[Opening Supplied material section]

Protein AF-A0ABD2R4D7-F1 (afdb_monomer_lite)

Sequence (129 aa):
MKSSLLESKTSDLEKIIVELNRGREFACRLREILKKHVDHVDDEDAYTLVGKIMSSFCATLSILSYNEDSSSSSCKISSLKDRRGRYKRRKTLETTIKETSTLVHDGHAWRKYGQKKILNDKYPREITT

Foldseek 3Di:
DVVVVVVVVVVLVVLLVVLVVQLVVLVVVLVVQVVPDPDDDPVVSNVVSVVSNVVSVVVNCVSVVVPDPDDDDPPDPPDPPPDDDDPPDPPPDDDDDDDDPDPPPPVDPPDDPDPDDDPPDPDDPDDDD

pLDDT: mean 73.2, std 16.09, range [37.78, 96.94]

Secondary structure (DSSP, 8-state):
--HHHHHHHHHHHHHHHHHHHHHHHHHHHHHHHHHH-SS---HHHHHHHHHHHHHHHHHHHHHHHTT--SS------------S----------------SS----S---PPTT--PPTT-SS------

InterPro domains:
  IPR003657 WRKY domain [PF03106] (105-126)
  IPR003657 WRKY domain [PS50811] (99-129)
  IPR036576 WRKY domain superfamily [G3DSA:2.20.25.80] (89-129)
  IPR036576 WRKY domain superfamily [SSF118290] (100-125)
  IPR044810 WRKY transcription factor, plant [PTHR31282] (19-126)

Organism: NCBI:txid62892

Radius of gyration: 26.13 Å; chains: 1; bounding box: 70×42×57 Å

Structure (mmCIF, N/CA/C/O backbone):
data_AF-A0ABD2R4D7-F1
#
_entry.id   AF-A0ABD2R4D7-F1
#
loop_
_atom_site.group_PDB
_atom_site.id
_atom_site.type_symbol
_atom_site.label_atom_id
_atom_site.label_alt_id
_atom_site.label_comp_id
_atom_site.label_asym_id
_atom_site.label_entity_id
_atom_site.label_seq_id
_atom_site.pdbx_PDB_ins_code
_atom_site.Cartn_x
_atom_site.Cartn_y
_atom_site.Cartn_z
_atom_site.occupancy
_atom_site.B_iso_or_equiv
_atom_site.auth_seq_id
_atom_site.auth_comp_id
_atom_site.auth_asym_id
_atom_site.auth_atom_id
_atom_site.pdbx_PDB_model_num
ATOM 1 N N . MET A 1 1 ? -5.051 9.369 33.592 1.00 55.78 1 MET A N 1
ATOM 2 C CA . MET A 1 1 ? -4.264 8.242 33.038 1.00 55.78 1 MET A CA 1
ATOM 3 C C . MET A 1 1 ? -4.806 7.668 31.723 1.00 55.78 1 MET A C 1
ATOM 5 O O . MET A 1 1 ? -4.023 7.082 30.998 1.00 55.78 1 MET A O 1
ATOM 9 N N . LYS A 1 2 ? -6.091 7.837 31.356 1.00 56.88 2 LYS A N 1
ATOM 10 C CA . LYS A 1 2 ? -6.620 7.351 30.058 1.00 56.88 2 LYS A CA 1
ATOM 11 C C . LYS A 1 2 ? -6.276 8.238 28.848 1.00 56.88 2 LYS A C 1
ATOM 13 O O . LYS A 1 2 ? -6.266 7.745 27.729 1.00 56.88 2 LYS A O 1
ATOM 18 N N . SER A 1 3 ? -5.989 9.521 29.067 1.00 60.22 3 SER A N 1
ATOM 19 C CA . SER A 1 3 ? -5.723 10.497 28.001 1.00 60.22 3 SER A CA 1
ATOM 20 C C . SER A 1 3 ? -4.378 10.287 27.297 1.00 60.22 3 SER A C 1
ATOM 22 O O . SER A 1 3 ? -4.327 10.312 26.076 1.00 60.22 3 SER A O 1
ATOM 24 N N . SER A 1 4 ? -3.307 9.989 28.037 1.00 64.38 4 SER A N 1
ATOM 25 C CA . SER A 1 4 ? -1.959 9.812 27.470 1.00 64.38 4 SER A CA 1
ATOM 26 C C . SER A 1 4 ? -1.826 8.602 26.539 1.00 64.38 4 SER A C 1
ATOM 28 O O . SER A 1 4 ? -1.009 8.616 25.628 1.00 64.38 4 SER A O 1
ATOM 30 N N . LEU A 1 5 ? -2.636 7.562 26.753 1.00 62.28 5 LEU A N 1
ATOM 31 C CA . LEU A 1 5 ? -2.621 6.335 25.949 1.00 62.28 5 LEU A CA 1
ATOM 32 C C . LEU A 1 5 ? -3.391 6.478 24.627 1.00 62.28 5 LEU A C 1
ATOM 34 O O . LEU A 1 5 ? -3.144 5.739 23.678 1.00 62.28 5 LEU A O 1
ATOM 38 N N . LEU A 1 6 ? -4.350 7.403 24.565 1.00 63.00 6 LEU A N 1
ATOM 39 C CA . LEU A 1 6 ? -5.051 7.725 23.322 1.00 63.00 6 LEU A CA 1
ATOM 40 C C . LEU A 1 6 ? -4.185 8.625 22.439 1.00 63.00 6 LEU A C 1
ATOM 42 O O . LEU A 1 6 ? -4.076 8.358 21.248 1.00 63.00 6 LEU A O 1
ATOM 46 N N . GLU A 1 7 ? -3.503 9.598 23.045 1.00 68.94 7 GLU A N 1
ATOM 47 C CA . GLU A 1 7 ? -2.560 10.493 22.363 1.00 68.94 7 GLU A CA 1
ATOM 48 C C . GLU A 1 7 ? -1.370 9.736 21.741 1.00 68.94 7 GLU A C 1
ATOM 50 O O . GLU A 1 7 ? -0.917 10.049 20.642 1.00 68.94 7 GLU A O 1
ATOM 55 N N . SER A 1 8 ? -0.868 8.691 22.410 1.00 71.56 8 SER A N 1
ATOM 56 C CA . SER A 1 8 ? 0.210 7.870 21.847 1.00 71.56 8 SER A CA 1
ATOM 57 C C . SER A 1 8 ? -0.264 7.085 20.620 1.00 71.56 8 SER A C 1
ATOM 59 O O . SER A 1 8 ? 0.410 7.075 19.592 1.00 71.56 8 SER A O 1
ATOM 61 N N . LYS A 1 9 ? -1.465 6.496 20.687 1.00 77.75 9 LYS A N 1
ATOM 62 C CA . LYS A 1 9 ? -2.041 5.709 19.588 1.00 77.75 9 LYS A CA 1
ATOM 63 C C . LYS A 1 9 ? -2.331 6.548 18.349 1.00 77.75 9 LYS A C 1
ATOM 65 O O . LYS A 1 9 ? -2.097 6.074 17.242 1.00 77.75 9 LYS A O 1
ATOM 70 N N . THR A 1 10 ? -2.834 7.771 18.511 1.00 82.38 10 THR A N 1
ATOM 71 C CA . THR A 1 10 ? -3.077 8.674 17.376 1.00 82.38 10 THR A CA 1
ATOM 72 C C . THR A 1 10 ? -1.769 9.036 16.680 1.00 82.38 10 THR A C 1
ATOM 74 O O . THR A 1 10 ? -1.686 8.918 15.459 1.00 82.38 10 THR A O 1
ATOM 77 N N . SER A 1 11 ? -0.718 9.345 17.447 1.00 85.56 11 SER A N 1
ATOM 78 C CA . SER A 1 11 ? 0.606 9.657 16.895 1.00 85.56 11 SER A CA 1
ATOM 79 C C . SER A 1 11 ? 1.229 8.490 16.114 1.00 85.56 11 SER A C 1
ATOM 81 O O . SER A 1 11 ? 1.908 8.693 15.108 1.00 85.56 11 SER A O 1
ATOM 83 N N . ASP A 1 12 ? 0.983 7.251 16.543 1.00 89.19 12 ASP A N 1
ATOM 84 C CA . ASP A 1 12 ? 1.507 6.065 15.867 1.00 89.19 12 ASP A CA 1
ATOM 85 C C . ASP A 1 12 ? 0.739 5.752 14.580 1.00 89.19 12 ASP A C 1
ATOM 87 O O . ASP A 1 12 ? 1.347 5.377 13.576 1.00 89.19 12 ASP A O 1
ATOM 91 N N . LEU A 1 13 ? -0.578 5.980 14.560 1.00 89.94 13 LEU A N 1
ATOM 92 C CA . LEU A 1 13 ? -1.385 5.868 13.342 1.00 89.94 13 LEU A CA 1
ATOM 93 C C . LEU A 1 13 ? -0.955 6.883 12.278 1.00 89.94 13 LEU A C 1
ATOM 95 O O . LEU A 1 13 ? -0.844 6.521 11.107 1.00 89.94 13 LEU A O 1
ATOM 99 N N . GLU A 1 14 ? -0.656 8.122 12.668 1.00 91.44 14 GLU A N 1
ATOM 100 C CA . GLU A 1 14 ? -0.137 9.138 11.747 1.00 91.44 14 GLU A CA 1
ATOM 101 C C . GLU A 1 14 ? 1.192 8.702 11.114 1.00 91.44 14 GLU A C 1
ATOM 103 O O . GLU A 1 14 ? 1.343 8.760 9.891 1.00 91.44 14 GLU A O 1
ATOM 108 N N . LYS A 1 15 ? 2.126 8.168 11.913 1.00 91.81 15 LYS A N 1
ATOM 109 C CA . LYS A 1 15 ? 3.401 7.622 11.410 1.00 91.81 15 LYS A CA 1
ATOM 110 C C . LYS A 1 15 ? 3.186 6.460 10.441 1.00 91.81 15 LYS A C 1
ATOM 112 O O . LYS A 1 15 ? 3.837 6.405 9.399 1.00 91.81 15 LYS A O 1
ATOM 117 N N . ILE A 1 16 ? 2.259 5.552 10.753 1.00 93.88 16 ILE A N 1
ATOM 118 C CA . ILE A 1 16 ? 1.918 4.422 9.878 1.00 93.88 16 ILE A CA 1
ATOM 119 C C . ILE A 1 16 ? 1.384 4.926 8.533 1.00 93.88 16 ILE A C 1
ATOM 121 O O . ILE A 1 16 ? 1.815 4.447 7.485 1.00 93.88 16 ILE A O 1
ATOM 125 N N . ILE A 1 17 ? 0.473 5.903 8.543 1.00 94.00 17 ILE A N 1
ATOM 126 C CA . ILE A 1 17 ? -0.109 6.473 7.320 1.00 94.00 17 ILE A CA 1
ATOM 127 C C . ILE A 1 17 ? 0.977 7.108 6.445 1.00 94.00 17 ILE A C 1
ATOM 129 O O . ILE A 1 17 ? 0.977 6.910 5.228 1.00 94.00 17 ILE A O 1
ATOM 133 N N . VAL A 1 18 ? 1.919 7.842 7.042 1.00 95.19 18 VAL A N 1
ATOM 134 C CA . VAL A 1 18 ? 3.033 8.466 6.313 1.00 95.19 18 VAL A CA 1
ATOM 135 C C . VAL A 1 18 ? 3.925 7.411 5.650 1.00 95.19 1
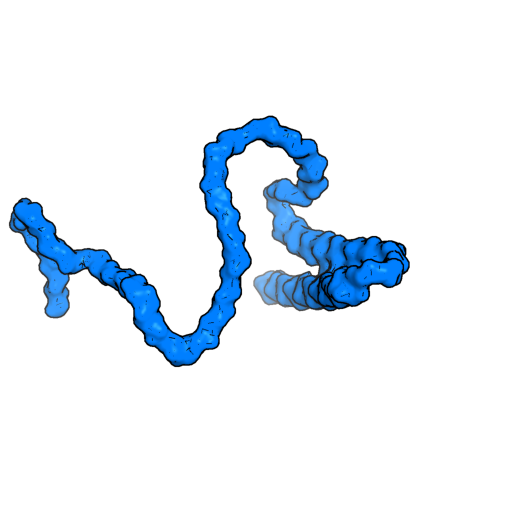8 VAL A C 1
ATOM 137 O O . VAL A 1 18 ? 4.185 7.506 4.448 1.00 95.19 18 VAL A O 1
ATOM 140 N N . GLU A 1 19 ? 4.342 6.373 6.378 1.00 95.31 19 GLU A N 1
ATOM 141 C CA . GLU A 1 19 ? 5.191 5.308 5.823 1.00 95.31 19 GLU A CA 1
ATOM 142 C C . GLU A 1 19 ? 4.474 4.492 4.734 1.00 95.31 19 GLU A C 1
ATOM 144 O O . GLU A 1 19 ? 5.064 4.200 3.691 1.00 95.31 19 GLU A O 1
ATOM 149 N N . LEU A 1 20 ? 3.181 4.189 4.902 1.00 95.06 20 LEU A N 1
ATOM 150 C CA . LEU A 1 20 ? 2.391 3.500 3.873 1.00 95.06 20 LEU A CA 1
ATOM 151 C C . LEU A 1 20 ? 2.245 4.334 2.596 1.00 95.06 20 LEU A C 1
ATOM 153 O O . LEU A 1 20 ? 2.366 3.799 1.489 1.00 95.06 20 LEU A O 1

[Closing Supplied material section]

● **Activity**
Only one stretch of the data above is needed. Restate it word for word, from the line containing "ATOM 20 C C" through the line containing "ATOM 47 C CA", both ends included.

● **Answer section**
ATOM 20 C C . SER A 1 3 ? -4.378 10.287 27.297 1.00 60.22 3 SER A C 1
ATOM 22 O O . SER A 1 3 ? -4.327 10.312 26.076 1.00 60.22 3 SER A O 1
ATOM 24 N N . SER A 1 4 ? -3.307 9.989 28.037 1.00 64.38 4 SER A N 1
ATOM 25 C CA . SER A 1 4 ? -1.959 9.812 27.470 1.00 64.38 4 SER A CA 1
ATOM 26 C C . SER A 1 4 ? -1.826 8.602 26.539 1.00 64.38 4 SER A C 1
ATOM 28 O O . SER A 1 4 ? -1.009 8.616 25.628 1.00 64.38 4 SER A O 1
ATOM 30 N N . LEU A 1 5 ? -2.636 7.562 26.753 1.00 62.28 5 LEU A N 1
ATOM 31 C CA . LEU A 1 5 ? -2.621 6.335 25.949 1.00 62.28 5 LEU A CA 1
ATOM 32 C C . LEU A 1 5 ? -3.391 6.478 24.627 1.00 62.28 5 LEU A C 1
ATOM 34 O O . LEU A 1 5 ? -3.144 5.739 23.678 1.00 62.28 5 LEU A O 1
ATOM 38 N N . LEU A 1 6 ? -4.350 7.403 24.565 1.00 63.00 6 LEU A N 1
ATOM 39 C CA . LEU A 1 6 ? -5.051 7.725 23.322 1.00 63.00 6 LEU A CA 1
ATOM 40 C C . LEU A 1 6 ? -4.185 8.625 22.439 1.00 63.00 6 LEU A C 1
ATOM 42 O O . LEU A 1 6 ? -4.076 8.358 21.248 1.00 63.00 6 LEU A O 1
ATOM 46 N N . GLU A 1 7 ? -3.503 9.598 23.045 1.00 68.94 7 GLU A N 1
ATOM 47 C CA . GLU A 1 7 ? -2.560 10.493 22.363 1.00 68.94 7 GLU A CA 1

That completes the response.